** Assignment **
Of all the entries below, retype only the lines from the one with "ATOM 149 C CA" through the one with "ATOM 199 N N", exactly as they appear.
<<<<
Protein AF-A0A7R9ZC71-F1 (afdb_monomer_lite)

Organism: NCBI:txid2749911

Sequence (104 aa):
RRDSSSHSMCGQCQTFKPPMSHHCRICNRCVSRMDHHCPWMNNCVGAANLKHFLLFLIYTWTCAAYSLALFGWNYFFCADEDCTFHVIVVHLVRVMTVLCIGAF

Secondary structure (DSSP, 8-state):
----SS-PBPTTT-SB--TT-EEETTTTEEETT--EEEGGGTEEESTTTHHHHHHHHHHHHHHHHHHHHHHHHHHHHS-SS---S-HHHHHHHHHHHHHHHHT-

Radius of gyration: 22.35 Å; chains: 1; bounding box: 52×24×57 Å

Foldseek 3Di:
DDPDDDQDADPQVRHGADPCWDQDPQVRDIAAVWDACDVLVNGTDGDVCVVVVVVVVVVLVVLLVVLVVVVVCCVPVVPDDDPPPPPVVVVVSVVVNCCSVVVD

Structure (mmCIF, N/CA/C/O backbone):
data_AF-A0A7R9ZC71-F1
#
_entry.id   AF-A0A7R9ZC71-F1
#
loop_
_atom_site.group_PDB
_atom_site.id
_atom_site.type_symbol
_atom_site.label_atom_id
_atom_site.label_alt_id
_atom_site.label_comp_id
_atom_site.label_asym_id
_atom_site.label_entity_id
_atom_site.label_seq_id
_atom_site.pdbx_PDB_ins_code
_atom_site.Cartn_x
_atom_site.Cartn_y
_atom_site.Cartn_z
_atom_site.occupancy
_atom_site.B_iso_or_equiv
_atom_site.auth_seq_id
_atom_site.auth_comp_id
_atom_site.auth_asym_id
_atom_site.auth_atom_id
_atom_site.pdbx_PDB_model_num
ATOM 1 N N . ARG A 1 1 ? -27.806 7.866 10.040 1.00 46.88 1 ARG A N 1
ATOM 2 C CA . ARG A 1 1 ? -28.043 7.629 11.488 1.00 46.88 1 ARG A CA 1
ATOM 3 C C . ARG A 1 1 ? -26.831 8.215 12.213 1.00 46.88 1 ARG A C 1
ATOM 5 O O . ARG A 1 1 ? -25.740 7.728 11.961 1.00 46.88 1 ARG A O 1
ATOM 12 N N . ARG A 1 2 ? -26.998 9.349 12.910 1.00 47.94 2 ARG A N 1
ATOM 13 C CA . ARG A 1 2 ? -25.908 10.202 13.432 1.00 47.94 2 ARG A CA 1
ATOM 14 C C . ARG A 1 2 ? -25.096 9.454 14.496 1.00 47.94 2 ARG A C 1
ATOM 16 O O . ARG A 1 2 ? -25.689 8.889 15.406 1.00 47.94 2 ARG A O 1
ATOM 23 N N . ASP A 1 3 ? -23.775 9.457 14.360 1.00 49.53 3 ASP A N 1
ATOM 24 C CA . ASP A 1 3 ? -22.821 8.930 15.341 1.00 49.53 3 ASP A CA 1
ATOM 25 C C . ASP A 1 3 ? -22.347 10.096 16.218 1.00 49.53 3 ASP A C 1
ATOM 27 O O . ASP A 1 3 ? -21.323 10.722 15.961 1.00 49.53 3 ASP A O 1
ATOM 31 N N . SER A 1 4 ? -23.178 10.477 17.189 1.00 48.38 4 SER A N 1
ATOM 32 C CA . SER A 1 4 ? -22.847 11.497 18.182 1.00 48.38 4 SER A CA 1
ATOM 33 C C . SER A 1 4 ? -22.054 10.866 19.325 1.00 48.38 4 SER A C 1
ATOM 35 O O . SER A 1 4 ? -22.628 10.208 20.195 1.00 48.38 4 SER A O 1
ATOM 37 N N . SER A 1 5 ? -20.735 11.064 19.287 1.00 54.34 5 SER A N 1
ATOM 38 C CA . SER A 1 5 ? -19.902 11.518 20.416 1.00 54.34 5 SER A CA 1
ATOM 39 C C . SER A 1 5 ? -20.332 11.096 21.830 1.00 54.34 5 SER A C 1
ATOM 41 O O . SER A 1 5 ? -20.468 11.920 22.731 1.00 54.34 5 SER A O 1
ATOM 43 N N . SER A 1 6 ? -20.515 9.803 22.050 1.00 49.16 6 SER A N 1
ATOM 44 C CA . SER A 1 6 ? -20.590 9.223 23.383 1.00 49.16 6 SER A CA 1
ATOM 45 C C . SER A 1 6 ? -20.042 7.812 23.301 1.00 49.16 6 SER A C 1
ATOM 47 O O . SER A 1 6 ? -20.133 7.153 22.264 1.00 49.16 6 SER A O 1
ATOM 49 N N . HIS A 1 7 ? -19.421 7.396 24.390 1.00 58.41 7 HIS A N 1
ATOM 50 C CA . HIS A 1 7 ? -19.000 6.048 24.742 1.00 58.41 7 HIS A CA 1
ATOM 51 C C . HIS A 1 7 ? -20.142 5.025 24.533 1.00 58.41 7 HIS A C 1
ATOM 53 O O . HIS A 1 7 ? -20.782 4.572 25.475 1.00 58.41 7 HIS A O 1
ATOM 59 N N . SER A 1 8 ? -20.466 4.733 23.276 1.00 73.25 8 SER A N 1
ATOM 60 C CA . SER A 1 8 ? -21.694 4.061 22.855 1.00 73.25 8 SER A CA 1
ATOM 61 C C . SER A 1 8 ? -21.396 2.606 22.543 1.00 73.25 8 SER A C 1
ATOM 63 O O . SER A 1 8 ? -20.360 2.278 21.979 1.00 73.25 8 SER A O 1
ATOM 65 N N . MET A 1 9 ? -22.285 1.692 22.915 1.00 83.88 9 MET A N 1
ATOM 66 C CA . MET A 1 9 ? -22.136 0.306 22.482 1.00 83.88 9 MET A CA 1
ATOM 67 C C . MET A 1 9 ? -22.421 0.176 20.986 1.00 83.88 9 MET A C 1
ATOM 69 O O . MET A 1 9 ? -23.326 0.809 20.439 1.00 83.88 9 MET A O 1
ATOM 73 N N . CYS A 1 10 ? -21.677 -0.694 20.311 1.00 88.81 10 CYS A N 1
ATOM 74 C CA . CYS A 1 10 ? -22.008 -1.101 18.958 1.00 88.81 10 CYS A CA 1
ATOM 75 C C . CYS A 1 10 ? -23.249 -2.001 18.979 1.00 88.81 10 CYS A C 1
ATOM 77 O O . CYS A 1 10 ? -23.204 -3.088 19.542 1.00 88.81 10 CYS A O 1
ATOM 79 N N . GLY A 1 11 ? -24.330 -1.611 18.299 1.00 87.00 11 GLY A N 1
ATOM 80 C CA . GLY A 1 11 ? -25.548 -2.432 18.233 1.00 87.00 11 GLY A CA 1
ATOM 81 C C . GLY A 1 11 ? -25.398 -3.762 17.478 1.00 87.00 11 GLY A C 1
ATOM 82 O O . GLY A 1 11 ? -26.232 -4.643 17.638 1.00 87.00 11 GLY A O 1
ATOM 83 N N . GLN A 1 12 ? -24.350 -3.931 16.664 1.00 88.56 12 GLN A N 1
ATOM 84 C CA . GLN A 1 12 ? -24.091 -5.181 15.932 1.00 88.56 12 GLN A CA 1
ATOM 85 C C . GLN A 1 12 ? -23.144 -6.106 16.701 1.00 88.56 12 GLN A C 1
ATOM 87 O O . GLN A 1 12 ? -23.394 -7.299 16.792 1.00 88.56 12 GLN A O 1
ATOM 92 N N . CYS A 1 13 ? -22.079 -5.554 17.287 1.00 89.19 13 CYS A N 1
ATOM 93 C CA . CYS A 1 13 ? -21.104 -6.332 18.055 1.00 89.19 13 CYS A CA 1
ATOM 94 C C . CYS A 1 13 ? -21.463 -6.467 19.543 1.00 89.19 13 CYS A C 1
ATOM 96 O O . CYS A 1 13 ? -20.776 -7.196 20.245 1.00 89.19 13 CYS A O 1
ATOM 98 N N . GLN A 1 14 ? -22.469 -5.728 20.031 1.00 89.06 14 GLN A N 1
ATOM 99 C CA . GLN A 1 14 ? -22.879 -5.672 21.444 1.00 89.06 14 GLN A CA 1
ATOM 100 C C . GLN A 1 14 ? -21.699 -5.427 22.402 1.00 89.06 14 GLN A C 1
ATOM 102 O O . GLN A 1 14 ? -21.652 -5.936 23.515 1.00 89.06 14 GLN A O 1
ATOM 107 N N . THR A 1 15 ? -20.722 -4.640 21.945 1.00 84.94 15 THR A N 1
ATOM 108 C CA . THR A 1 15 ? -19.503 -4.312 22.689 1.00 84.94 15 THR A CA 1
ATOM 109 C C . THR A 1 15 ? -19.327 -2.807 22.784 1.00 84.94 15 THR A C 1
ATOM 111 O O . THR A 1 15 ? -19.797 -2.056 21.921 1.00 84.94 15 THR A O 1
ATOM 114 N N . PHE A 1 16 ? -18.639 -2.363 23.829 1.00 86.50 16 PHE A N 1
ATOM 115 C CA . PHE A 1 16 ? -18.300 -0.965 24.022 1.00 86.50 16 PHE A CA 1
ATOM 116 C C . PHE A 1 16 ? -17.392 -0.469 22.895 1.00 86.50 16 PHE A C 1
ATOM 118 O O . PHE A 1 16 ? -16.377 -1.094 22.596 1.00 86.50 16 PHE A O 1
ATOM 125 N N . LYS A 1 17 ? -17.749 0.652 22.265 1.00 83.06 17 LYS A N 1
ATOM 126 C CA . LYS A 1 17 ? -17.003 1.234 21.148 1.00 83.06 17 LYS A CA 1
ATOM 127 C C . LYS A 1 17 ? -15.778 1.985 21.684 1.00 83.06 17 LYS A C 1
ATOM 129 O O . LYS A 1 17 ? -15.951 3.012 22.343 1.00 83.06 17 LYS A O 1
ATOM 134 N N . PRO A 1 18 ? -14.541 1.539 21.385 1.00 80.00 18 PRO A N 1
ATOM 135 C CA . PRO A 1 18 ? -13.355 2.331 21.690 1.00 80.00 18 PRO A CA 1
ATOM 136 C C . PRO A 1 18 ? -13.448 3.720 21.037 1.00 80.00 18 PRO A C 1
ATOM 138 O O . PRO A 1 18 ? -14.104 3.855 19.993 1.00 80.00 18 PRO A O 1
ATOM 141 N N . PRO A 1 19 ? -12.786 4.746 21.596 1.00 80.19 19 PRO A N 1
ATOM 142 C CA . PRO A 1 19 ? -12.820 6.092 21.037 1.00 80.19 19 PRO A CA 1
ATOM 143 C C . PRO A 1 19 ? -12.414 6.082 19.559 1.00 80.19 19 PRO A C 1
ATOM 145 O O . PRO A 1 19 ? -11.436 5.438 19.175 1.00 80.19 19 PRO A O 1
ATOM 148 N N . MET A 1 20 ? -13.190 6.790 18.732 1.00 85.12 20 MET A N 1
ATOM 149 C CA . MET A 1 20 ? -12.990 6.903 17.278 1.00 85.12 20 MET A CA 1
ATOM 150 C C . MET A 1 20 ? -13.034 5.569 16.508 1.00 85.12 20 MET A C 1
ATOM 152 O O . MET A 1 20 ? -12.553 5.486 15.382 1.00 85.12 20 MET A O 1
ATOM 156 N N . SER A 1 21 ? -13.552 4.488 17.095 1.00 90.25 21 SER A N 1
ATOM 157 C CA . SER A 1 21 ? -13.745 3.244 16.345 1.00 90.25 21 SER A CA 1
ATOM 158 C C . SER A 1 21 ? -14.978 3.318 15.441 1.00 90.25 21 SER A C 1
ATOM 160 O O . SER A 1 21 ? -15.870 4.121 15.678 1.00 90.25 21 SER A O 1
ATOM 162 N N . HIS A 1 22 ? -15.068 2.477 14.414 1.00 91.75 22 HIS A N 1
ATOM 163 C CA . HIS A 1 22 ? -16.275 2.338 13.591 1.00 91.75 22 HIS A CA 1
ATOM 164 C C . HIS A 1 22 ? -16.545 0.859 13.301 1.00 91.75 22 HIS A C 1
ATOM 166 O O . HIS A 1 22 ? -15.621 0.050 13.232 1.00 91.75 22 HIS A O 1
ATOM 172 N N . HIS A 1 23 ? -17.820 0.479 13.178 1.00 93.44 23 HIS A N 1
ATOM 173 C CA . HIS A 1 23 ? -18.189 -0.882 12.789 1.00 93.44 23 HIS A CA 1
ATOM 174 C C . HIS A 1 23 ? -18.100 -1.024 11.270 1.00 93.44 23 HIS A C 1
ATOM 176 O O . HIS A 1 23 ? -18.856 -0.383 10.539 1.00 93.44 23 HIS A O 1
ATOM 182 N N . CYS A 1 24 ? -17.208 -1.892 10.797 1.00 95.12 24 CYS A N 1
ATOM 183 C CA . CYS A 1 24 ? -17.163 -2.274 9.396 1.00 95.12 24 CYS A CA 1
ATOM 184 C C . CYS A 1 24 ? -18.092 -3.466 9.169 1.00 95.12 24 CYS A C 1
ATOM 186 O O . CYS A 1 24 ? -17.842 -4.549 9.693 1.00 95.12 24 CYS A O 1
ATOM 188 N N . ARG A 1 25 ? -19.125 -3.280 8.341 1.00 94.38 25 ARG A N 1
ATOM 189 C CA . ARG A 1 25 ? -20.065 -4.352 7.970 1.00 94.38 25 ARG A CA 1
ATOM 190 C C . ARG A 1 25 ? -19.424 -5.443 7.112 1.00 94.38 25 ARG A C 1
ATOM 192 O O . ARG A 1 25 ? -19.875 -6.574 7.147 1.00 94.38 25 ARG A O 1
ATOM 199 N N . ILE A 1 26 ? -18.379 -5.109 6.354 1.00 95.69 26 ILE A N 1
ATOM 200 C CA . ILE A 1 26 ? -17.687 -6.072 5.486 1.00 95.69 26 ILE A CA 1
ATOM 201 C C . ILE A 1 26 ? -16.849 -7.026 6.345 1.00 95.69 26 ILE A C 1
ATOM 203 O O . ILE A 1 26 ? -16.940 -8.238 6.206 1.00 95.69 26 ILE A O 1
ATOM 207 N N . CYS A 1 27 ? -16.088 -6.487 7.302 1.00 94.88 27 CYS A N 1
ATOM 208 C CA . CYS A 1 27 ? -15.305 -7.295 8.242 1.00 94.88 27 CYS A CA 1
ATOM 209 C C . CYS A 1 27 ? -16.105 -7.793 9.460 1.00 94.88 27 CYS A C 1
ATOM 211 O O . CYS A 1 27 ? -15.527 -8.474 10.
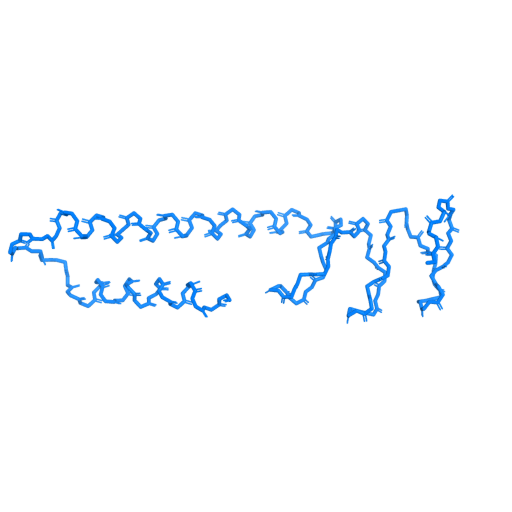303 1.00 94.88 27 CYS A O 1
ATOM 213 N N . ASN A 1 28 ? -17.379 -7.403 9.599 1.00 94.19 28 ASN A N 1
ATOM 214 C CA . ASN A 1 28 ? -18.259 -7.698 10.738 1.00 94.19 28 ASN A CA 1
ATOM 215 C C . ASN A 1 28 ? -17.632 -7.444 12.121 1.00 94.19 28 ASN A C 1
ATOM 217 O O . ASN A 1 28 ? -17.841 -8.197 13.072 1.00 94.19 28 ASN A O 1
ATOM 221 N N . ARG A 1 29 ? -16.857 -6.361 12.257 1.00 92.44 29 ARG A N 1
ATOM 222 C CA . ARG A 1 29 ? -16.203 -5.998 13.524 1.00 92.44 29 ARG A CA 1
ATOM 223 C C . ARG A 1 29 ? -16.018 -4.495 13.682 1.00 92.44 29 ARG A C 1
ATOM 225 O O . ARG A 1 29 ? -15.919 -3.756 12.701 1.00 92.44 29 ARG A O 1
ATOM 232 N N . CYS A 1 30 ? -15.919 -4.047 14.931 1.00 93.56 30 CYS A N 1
>>>>
** Written reply **
ATOM 149 C CA . MET A 1 20 ? -12.990 6.903 17.278 1.00 85.12 20 MET A CA 1
ATOM 150 C C . MET A 1 20 ? -13.034 5.569 16.508 1.00 85.12 20 MET A C 1
ATOM 152 O O . MET A 1 20 ? -12.553 5.486 15.382 1.00 85.12 20 MET A O 1
ATOM 156 N N . SER A 1 21 ? -13.552 4.488 17.095 1.00 90.25 21 SER A N 1
ATOM 157 C CA . SER A 1 21 ? -13.745 3.244 16.345 1.00 90.25 21 SER A CA 1
ATOM 158 C C . SER A 1 21 ? -14.978 3.318 15.441 1.00 90.25 21 SER A C 1
ATOM 160 O O . SER A 1 21 ? -15.870 4.121 15.678 1.00 90.25 21 SER A O 1
ATOM 162 N N . HIS A 1 22 ? -15.068 2.477 14.414 1.00 91.75 22 HIS A N 1
ATOM 163 C CA . HIS A 1 22 ? -16.275 2.338 13.591 1.00 91.75 22 HIS A CA 1
ATOM 164 C C . HIS A 1 22 ? -16.545 0.859 13.301 1.00 91.75 22 HIS A C 1
ATOM 166 O O . HIS A 1 22 ? -15.621 0.050 13.232 1.00 91.75 22 HIS A O 1
ATOM 172 N N . HIS A 1 23 ? -17.820 0.479 13.178 1.00 93.44 23 HIS A N 1
ATOM 173 C CA . HIS A 1 23 ? -18.189 -0.882 12.789 1.00 93.44 23 HIS A CA 1
ATOM 174 C C . HIS A 1 23 ? -18.100 -1.024 11.270 1.00 93.44 23 HIS A C 1
ATOM 176 O O . HIS A 1 23 ? -18.856 -0.383 10.539 1.00 93.44 23 HIS A O 1
ATOM 182 N N . CYS A 1 24 ? -17.208 -1.892 10.797 1.00 95.12 24 CYS A N 1
ATOM 183 C CA . CYS A 1 24 ? -17.163 -2.274 9.396 1.00 95.12 24 CYS A CA 1
ATOM 184 C C . CYS A 1 24 ? -18.092 -3.466 9.169 1.00 95.12 24 CYS A C 1
ATOM 186 O O . CYS A 1 24 ? -17.842 -4.549 9.693 1.00 95.12 24 CYS A O 1
ATOM 188 N N . ARG A 1 25 ? -19.125 -3.280 8.341 1.00 94.38 25 ARG A N 1
ATOM 189 C CA . ARG A 1 25 ? -20.065 -4.352 7.970 1.00 94.38 25 ARG A CA 1
ATOM 190 C C . ARG A 1 25 ? -19.424 -5.443 7.112 1.00 94.38 25 ARG A C 1
ATOM 192 O O . ARG A 1 25 ? -19.875 -6.574 7.147 1.00 94.38 25 ARG A O 1
ATOM 199 N N . ILE A 1 26 ? -18.379 -5.109 6.354 1.00 95.69 26 ILE A N 1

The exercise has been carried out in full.